Question

\[\text { If x } = \cos t + \log \tan\frac{t}{2}, y = \sin t, \text { then find the value of } \frac{d^2 y}{d t^2} \text { and } \frac{d^2 y}{d x^2} \text { at } t = \frac{\pi}{4} \] ?

Answer 1

\[\text { We have}, \]

\[x = \cos t + \log \tan\frac{t}{2} \text { and y } = \sin t \]

\[\text { On differentiating with respect to t, we get }\]

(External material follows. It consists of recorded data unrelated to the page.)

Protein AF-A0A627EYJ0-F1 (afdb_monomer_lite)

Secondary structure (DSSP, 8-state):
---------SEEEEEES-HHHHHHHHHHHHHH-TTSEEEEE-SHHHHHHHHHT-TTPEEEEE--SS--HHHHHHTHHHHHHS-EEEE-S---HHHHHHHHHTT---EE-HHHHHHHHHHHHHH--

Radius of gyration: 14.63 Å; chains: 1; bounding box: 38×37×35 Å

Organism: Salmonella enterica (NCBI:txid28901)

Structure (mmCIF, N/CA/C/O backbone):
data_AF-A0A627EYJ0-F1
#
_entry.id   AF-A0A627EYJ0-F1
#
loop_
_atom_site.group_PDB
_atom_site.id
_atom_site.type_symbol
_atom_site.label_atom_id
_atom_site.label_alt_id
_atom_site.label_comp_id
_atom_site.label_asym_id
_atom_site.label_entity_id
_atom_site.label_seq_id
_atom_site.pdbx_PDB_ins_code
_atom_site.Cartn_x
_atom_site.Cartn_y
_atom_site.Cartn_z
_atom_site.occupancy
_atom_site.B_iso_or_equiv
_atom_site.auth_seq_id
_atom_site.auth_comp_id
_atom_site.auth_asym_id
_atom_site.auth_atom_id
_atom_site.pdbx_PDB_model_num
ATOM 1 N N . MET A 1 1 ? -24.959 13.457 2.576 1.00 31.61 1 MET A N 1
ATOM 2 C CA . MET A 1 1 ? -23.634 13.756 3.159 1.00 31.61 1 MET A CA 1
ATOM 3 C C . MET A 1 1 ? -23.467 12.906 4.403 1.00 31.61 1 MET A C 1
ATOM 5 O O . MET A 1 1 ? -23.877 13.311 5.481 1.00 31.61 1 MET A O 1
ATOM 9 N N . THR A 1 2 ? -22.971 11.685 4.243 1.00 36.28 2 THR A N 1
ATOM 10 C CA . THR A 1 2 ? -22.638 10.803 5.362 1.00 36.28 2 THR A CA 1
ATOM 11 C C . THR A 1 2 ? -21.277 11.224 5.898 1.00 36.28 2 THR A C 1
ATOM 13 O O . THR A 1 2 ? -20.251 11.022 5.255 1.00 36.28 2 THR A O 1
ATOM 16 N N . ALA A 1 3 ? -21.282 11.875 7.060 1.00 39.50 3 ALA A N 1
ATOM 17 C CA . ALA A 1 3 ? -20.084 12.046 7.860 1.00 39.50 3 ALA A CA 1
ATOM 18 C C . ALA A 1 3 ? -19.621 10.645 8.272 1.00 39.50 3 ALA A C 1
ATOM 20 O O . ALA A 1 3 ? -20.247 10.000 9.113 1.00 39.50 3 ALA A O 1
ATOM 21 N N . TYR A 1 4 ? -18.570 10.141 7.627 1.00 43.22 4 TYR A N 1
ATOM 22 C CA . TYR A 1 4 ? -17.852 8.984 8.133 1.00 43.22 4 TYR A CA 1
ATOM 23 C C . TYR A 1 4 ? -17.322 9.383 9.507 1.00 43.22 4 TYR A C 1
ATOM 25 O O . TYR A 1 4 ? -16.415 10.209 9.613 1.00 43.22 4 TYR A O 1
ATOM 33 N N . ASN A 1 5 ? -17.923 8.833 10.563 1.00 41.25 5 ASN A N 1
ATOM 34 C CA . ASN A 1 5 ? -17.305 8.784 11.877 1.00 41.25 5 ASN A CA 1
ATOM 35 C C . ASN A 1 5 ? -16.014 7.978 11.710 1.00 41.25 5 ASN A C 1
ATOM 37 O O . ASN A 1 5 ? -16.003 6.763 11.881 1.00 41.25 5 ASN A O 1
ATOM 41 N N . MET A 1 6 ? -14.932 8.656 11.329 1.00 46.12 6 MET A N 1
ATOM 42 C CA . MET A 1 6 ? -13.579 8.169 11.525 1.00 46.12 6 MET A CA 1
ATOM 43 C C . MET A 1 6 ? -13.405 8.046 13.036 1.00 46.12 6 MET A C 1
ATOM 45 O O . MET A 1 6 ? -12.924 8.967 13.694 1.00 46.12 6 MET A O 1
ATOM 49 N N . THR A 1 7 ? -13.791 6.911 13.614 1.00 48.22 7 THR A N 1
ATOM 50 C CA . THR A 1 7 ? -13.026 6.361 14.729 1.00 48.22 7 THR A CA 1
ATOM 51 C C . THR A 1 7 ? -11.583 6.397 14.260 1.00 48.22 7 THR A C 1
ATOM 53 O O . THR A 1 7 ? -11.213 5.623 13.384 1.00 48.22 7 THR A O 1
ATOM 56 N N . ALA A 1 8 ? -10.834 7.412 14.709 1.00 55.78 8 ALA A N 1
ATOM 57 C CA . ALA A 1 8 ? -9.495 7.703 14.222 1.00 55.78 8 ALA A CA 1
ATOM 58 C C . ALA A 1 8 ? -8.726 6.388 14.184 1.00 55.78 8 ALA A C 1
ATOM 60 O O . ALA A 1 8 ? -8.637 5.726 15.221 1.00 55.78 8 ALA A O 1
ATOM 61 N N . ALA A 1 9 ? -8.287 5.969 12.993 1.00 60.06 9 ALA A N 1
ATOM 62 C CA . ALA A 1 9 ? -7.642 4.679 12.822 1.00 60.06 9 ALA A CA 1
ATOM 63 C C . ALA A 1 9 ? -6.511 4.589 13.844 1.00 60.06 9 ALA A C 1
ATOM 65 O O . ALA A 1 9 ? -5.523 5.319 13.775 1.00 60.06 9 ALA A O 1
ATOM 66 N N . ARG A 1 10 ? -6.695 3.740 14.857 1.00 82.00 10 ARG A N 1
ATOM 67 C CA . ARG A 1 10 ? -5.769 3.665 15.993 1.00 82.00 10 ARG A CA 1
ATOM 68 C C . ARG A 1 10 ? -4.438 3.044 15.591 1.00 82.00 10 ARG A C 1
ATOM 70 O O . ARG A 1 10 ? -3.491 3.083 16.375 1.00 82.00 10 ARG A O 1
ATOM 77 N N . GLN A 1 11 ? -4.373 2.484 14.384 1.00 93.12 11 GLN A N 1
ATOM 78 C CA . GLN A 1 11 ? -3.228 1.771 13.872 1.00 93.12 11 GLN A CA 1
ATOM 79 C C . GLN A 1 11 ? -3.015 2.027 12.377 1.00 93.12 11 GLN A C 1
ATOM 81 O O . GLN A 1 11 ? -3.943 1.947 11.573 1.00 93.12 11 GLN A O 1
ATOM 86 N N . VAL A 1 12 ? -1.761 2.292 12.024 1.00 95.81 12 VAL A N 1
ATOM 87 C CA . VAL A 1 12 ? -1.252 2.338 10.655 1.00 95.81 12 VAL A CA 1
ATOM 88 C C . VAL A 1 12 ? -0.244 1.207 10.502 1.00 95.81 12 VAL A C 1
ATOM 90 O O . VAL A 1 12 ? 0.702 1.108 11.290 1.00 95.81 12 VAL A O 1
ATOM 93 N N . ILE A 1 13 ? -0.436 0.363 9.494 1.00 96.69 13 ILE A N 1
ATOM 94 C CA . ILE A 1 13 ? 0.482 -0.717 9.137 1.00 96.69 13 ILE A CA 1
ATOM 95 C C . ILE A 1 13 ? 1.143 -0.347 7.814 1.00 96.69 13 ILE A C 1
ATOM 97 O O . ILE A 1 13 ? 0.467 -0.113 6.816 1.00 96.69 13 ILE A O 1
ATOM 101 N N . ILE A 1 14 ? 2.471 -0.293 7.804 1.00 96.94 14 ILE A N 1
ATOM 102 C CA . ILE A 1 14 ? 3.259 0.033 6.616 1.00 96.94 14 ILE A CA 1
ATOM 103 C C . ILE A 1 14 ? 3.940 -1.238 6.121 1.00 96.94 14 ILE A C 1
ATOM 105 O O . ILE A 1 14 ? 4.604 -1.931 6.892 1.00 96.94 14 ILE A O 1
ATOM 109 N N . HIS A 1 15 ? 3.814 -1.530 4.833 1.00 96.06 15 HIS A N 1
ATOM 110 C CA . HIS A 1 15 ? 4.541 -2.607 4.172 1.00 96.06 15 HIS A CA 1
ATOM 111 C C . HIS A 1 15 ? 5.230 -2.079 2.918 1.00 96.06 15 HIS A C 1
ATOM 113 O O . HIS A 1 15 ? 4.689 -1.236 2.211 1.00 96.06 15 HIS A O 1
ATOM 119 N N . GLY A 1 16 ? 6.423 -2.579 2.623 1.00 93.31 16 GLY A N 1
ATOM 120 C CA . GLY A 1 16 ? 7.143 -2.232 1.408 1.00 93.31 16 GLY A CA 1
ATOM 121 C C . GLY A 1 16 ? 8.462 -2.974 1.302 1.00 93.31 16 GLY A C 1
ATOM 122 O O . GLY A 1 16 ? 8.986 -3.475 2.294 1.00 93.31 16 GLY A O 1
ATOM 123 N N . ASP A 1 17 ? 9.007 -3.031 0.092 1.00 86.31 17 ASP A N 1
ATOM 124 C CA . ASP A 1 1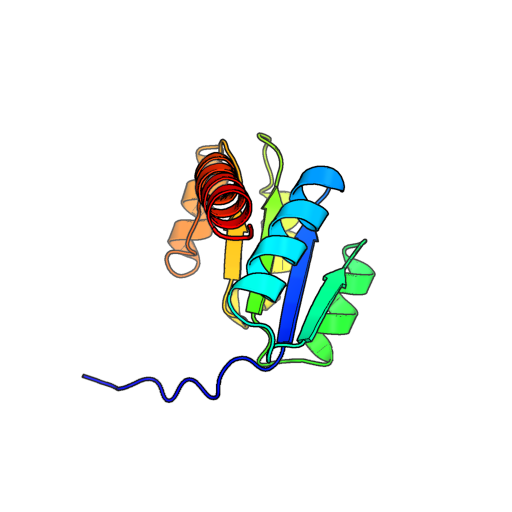7 ? 10.241 -3.766 -0.211 1.00 86.31 17 ASP A CA 1
ATOM 125 C C . ASP A 1 17 ? 11.508 -2.887 -0.177 1.00 86.31 17 ASP A C 1
ATOM 127 O O . ASP A 1 17 ? 12.612 -3.371 -0.425 1.00 86.31 17 ASP A O 1
ATOM 131 N N . CYS A 1 18 ? 11.361 -1.599 0.153 1.00 87.56 18 CYS A N 1
ATOM 132 C CA . CYS A 1 18 ? 12.442 -0.624 0.276 1.00 87.56 18 CYS A CA 1
ATOM 133 C C . CYS A 1 18 ? 12.471 -0.030 1.693 1.00 87.56 18 CYS A C 1
ATOM 135 O O . CYS A 1 18 ? 11.709 0.886 2.014 1.00 87.56 18 CYS A O 1
ATOM 137 N N . TRP A 1 19 ? 13.368 -0.543 2.542 1.00 89.69 19 TRP A N 1
ATOM 138 C CA . TRP A 1 19 ? 13.495 -0.126 3.946 1.00 89.69 19 TRP A CA 1
ATOM 139 C C . TRP A 1 19 ? 13.654 1.396 4.151 1.00 89.69 19 TRP A C 1
ATOM 141 O O . TRP A 1 19 ? 12.961 1.932 5.021 1.00 89.69 19 TRP A O 1
ATOM 151 N N . PRO A 1 20 ? 14.471 2.129 3.361 1.00 88.75 20 PRO A N 1
ATOM 152 C CA . PRO A 1 20 ? 14.584 3.582 3.504 1.00 88.75 20 PRO A CA 1
ATOM 153 C C . PRO A 1 20 ? 13.257 4.315 3.293 1.00 88.75 20 PRO A C 1
ATOM 155 O O . PRO A 1 20 ? 12.919 5.210 4.064 1.00 88.75 20 PRO A O 1
ATOM 158 N N . VAL A 1 21 ? 12.477 3.904 2.287 1.00 89.94 21 VAL A N 1
ATOM 159 C CA . VAL A 1 21 ? 11.166 4.503 2.001 1.00 89.94 21 VAL A CA 1
ATOM 160 C C . VAL A 1 21 ? 10.200 4.193 3.138 1.00 89.94 21 VAL A C 1
ATOM 162 O O . VAL A 1 21 ? 9.611 5.109 3.699 1.00 89.94 21 VAL A O 1
ATOM 165 N N . VAL A 1 22 ? 10.083 2.926 3.541 1.00 94.19 22 VAL A N 1
ATOM 166 C CA . VAL A 1 22 ? 9.208 2.510 4.653 1.00 94.19 22 VAL A CA 1
ATOM 167 C C . VAL A 1 22 ? 9.528 3.280 5.941 1.00 94.19 22 VAL A C 1
ATOM 169 O O . VAL A 1 22 ? 8.617 3.776 6.604 1.00 94.19 22 VAL A O 1
ATOM 172 N N . SER A 1 23 ? 10.812 3.442 6.264 1.00 92.31 23 SER A N 1
ATOM 173 C CA . SER A 1 23 ? 11.262 4.174 7.455 1.00 92.31 23 SER A CA 1
ATOM 174 C C . SER A 1 23 ? 10.925 5.666 7.380 1.00 92.31 23 SER A C 1
ATOM 176 O O . SER A 1 23 ? 10.452 6.246 8.357 1.00 92.31 23 SER A O 1
ATOM 178 N N . ALA A 1 24 ? 11.115 6.285 6.212 1.00 92.25 24 ALA A N 1
ATOM 179 C CA . ALA A 1 24 ? 10.760 7.681 5.974 1.00 92.25 24 ALA A CA 1
ATOM 180 C C . ALA A 1 24 ? 9.246 7.916 6.128 1.00 92.25 24 ALA A C 1
ATOM 182 O O . ALA A 1 24 ? 8.825 8.848 6.816 1.00 92.25 24 ALA A O 1
ATOM 183 N N . VAL A 1 25 ? 8.422 7.030 5.562 1.00 93.81 25 VAL A N 1
ATOM 184 C CA . VAL A 1 25 ? 6.960 7.083 5.716 1.00 93.81 25 VAL A CA 1
ATOM 185 C C . VAL A 1 25 ? 6.548 6.900 7.172 1.00 93.81 25 VAL A C 1
ATOM 187 O O . VAL A 1 25 ? 5.724 7.667 7.667 1.00 93.81 25 VAL A O 1
ATOM 190 N N . GLN A 1 26 ? 7.148 5.946 7.890 1.00 94.69 26 GLN A N 1
ATOM 191 C CA . GLN A 1 26 ? 6.879 5.754 9.316 1.00 94.69 26 GLN A CA 1
ATOM 192 C C . GLN A 1 26 ? 7.164 7.026 10.123 1.00 94.69 26 GLN A C 1
ATOM 194 O O . GLN A 1 26 ? 6.361 7.398 10.981 1.00 94.69 26 GLN A O 1
ATOM 199 N N . ALA A 1 27 ? 8.285 7.699 9.854 1.00 91.69 27 ALA A N 1
ATOM 200 C CA . ALA A 1 27 ? 8.635 8.945 10.529 1.00 91.69 27 ALA A CA 1
ATOM 201 C C . ALA A 1 27 ? 7.590 10.043 10.273 1.00 91.69 27 ALA A C 1
ATOM 203 O O . ALA A 1 27 ? 7.151 10.696 11.219 1.00 91.69 27 ALA A O 1
ATOM 204 N N . VAL A 1 28 ? 7.132 10.196 9.026 1.00 91.81 28 VAL A N 1
ATOM 205 C CA . VAL A 1 28 ? 6.078 11.163 8.677 1.00 91.81 28 VAL A CA 1
ATOM 206 C C . VAL A 1 28 ? 4.760 10.833 9.368 1.00 91.81 28 VAL A C 1
ATOM 208 O O . VAL A 1 28 ? 4.152 11.720 9.961 1.00 91.81 28 VAL A O 1
ATOM 211 N N . VAL A 1 29 ? 4.329 9.569 9.346 1.00 92.31 29 VAL A N 1
ATOM 212 C CA . VAL A 1 29 ? 3.090 9.149 10.019 1.00 92.31 29 VAL A CA 1
ATOM 213 C C . VAL A 1 29 ? 3.161 9.468 11.510 1.00 92.31 29 VAL A C 1
ATOM 215 O O . VAL A 1 29 ? 2.232 10.066 12.042 1.00 92.31 29 VAL A O 1
ATOM 218 N N . ARG A 1 30 ? 4.275 9.143 12.176 1.00 91.94 30 ARG A N 1
ATOM 219 C CA . ARG A 1 30 ? 4.462 9.436 13.607 1.00 91.94 30 ARG A CA 1
ATOM 220 C C . ARG A 1 30 ? 4.501 10.931 13.914 1.00 91.94 30 ARG A C 1
ATOM 222 O O . ARG A 1 30 ? 4.026 11.328 14.970 1.00 91.94 30 ARG A O 1
ATOM 229 N N . ALA A 1 31 ? 5.049 11.750 13.019 1.00 89.44 31 ALA A N 1
ATOM 230 C CA . ALA A 1 31 ? 5.067 13.201 13.189 1.00 89.44 31 ALA A CA 1
ATOM 231 C C . ALA A 1 31 ? 3.670 13.821 13.018 1.00 89.44 31 ALA A C 1
ATOM 233 O O . ALA A 1 31 ? 3.290 14.710 13.773 1.00 89.44 31 ALA A O 1
ATOM 234 N N . MET A 1 32 ? 2.899 13.339 12.040 1.00 86.44 32 MET A N 1
ATOM 235 C CA . MET A 1 32 ? 1.574 13.876 11.708 1.00 86.44 32 MET A CA 1
ATOM 236 C C . MET A 1 32 ? 0.453 13.332 12.603 1.00 86.44 32 MET A C 1
ATOM 238 O O . MET A 1 32 ? -0.571 13.991 12.775 1.00 86.44 32 MET A O 1
ATOM 242 N N . ARG A 1 33 ? 0.619 12.109 13.114 1.00 88.12 33 ARG A N 1
ATOM 243 C CA . ARG A 1 33 ? -0.359 11.352 13.908 1.00 88.12 33 ARG A CA 1
ATOM 244 C C . ARG A 1 33 ? 0.341 10.617 15.064 1.00 88.12 33 ARG A C 1
ATOM 246 O O . ARG A 1 33 ? 0.374 9.382 15.069 1.00 88.12 33 ARG A O 1
ATOM 253 N N . PRO A 1 34 ? 0.949 11.333 16.026 1.00 87.56 34 PRO A N 1
ATOM 254 C CA . PRO A 1 34 ? 1.672 10.713 17.143 1.00 87.56 34 PRO A CA 1
ATOM 255 C C . PRO A 1 34 ? 0.791 9.812 18.024 1.00 87.56 34 PRO A C 1
ATOM 257 O O . PRO A 1 34 ? 1.297 8.913 18.693 1.00 87.56 34 PRO A O 1
ATOM 260 N N . GLU A 1 35 ? -0.523 10.028 18.019 1.00 88.12 35 GLU A N 1
ATOM 261 C CA . GLU A 1 35 ? -1.522 9.233 18.731 1.00 88.12 35 GLU A CA 1
ATOM 262 C C . GLU A 1 35 ? -1.795 7.860 18.094 1.00 88.12 35 GLU A C 1
ATOM 264 O O . GLU A 1 35 ? -2.317 6.961 18.758 1.00 88.12 35 GLU A O 1
ATOM 269 N N . CYS A 1 36 ? -1.459 7.684 16.813 1.00 88.12 36 CYS A N 1
ATOM 270 C CA . CYS A 1 36 ? -1.682 6.441 16.086 1.00 88.12 36 CYS A CA 1
ATOM 271 C C . CYS A 1 36 ? -0.518 5.473 16.306 1.00 88.12 36 CYS A C 1
ATOM 273 O O . CYS A 1 36 ? 0.656 5.804 16.115 1.00 88.12 36 CYS A O 1
ATOM 275 N N . ARG A 1 37 ? -0.833 4.211 16.610 1.00 93.44 37 ARG A N 1
ATOM 276 C CA . ARG A 1 37 ? 0.171 3.149 16.601 1.00 93.44 37 ARG A CA 1
ATOM 277 C C . ARG A 1 37 ? 0.656 2.942 15.167 1.00 93.44 37 ARG A C 1
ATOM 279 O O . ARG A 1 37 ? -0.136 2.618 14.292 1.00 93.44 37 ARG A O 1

\[\frac{d x}{d t} = \frac{d}{d t}\left( \cos t + \log \tan\frac{t}{2} \right) = - \sin t + \frac{1}{\tan\frac{t}{2}} \times \sec^2 \frac{t}{2} \times \frac{1}{2}\]

\[ = - \sin t + \frac{1}{2\sin\frac{t}{2}\cos\frac{t}{2}} = - \sin t + \frac{1}{\sin t}\]

\[ = \frac{- \sin^2 t + 1}{\sin t} = \frac{- \sin^2 t + 1}{\sin t}\]

\[ = \frac{\cos^2 t}{\sin t}\]

\[\text { and }\]

\[\frac{d y}{d t} = \frac{d}{d t}\left( \sin t \right) = \cos t\]

\[\text { Now}, \frac{d^2 y}{d t^2} = \frac{d}{d t}\left( \frac{d y}{d t} \right) = \frac{d}{d t}\left( \cos t \right) = - \sin t\]

\[ \left( \frac{d^2 y}{d t^2} \right)_{t = \frac{\pi}{4}} = - \sin\left( \frac{\pi}{4} \right) = - \frac{1}{\sqrt{2}} . . . (1)\]

\[\text { Also }, \left( \frac{d y}{d x} \right) = \frac{\frac{dy}{dt}}{\frac{dx}{dt}} = \frac{\cos t}{\frac{\cos^2 t}{\sin t}} = \frac{\sin t}{\cos t} = \tan t\]

\[\text { Now,} \frac{d^2 y}{d x^2} = \frac{d}{d x}\left( \frac{d y}{d x} \right) = \frac{d}{d x}\left( \tan t \right)\]

\[ = \frac{d}{d t}\left( \tan t \right) \times \frac{dt}{dx} = \sec^2 t \times \frac{\sin t}{\cos^2 t}\]

\[ = \frac{\sin t}{\cos^4 t}\]

\[ \left( \frac{d^2 y}{d x^2} \right)_{t = \frac{\pi}{4}} = \frac{\sin\left( \frac{\pi}{4} \right)}{\cos^4 \left( \frac{\pi}{4} \right)} = 2\sqrt{2} . . . (2)\]

\[\text { Hence, at } t = \frac{\pi}{4}, \frac{d^2 y}{d t^2} = - \frac{1}{\sqrt{2}} \text { and } \frac{d^2 y}{d x^2} = 2\sqrt{2} .\]